# What is being asked:
When you reach the line that contains "ATOM 25 C CA" in the data below, start reproducing lines exactly, and stop after the line that contains "ATOM 50 C C".

Data under study Start Marker

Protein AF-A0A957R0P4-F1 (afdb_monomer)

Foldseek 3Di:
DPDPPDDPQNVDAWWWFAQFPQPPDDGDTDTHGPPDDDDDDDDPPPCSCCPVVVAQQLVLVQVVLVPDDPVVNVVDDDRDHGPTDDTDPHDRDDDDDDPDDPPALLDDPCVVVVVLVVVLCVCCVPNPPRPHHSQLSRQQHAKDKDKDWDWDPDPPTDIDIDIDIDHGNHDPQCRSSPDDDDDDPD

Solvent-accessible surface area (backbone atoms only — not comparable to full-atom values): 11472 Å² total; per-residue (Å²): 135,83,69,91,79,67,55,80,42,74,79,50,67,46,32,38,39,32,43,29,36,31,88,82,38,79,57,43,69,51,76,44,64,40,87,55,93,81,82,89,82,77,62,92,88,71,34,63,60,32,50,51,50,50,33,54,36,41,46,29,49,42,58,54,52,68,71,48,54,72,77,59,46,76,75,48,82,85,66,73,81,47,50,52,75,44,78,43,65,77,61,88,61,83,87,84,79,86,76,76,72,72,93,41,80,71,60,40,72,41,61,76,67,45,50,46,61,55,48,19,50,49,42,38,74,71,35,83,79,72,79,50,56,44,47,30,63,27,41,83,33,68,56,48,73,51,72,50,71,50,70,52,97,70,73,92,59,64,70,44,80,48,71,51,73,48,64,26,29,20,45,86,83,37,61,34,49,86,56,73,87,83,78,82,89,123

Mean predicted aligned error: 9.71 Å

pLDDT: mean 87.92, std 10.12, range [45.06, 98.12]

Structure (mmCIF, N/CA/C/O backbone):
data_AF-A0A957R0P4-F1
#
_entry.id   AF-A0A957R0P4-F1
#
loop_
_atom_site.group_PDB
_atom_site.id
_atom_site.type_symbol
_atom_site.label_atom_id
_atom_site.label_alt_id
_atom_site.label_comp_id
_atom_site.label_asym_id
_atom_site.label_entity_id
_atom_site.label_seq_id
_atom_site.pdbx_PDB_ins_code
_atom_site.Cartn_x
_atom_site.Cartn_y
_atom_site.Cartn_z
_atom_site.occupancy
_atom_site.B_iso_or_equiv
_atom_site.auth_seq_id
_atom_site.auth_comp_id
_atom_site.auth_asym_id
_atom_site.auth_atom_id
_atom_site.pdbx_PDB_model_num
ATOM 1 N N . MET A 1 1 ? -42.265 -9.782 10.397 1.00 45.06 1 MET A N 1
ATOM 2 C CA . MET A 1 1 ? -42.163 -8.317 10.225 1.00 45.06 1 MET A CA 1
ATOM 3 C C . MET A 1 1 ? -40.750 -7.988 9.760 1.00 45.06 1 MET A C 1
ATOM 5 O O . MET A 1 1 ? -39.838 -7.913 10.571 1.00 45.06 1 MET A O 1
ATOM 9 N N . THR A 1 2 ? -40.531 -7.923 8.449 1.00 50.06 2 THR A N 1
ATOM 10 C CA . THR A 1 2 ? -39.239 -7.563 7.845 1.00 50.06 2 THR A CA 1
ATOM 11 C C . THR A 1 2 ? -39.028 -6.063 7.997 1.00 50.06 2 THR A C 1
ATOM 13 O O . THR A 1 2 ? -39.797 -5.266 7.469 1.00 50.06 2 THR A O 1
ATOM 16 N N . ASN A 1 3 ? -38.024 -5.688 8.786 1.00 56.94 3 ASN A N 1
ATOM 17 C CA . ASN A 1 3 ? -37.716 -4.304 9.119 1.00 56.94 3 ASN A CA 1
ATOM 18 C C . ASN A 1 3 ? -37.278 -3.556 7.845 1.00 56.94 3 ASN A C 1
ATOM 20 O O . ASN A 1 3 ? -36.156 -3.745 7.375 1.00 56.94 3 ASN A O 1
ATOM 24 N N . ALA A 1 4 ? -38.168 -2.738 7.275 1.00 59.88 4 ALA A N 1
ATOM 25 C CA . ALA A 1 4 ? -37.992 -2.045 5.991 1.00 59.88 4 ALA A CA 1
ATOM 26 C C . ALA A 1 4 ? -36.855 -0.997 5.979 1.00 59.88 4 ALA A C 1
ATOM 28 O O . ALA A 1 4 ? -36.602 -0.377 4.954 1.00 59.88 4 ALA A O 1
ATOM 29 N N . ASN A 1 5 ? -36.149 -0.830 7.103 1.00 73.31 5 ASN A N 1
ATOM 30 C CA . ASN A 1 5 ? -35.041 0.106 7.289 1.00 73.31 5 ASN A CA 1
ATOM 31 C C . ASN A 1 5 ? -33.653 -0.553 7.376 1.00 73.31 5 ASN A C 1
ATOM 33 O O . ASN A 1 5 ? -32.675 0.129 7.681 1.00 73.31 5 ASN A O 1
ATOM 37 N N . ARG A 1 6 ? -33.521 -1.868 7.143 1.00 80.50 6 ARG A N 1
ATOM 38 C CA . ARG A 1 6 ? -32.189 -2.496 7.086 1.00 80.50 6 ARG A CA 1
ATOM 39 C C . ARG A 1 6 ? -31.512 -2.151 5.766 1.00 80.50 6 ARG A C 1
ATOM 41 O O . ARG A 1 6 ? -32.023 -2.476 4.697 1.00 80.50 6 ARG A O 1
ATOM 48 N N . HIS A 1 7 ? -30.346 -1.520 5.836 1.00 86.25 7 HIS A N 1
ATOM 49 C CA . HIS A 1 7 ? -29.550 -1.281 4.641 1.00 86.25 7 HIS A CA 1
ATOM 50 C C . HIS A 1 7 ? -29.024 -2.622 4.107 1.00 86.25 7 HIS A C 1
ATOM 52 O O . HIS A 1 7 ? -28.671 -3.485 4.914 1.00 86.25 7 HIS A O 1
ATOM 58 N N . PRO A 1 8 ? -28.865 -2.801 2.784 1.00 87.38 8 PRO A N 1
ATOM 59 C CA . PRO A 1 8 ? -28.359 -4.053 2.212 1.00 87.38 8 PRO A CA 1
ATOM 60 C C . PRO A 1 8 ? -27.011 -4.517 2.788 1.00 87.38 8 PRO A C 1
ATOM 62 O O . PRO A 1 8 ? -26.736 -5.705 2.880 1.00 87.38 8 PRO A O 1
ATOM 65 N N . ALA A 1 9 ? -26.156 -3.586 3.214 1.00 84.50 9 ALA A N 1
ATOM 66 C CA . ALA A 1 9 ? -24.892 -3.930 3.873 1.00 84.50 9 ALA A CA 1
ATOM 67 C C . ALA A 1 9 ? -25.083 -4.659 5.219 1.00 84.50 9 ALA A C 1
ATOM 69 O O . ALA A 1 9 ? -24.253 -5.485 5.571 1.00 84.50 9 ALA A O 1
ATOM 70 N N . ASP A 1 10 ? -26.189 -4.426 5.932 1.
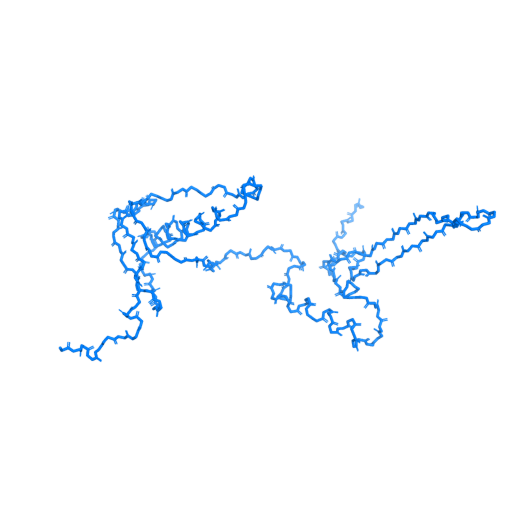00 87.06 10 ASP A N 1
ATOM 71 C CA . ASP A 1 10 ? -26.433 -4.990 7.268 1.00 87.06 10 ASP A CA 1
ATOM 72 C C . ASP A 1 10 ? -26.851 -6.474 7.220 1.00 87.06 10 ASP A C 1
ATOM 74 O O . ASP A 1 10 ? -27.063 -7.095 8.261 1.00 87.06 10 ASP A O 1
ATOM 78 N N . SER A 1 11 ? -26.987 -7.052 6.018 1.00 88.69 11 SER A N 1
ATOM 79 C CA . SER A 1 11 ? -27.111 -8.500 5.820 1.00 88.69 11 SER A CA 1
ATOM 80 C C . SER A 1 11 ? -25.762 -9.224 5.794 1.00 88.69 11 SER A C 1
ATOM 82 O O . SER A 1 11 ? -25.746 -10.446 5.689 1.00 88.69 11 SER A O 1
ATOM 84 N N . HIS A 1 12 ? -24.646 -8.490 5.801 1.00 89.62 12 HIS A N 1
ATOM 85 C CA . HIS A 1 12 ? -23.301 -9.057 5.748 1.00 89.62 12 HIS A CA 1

Data under study End Marker

# Answer to this task:
ATOM 25 C CA . ALA A 1 4 ? -37.992 -2.045 5.991 1.00 59.88 4 ALA A CA 1
ATOM 26 C C . ALA A 1 4 ? -36.855 -0.997 5.979 1.00 59.88 4 ALA A C 1
ATOM 28 O O . ALA A 1 4 ? -36.602 -0.377 4.954 1.00 59.88 4 ALA A O 1
ATOM 29 N N . ASN A 1 5 ? -36.149 -0.830 7.103 1.00 73.31 5 ASN A N 1
ATOM 30 C CA . ASN A 1 5 ? -35.041 0.106 7.289 1.00 73.31 5 ASN A CA 1
ATOM 31 C C . ASN A 1 5 ? -33.653 -0.553 7.376 1.00 73.31 5 ASN A C 1
ATOM 33 O O . ASN A 1 5 ? -32.675 0.129 7.681 1.00 73.31 5 ASN A O 1
ATOM 37 N N . ARG A 1 6 ? -33.521 -1.868 7.143 1.00 80.50 6 ARG A N 1
ATOM 38 C CA . ARG A 1 6 ? -32.189 -2.496 7.086 1.00 80.50 6 ARG A CA 1
ATOM 39 C C . ARG A 1 6 ? -31.512 -2.151 5.766 1.00 80.50 6 ARG A C 1
ATOM 41 O O . ARG A 1 6 ? -32.023 -2.476 4.697 1.00 80.50 6 ARG A O 1
ATOM 48 N N . HIS A 1 7 ? -30.346 -1.520 5.836 1.00 86.25 7 HIS A N 1
ATOM 49 C CA . HIS A 1 7 ? -29.550 -1.281 4.641 1.00 86.25 7 HIS A CA 1
ATOM 50 C C . HIS A 1 7 ? -29.024 -2.622 4.107 1.00 86.25 7 HIS A C 1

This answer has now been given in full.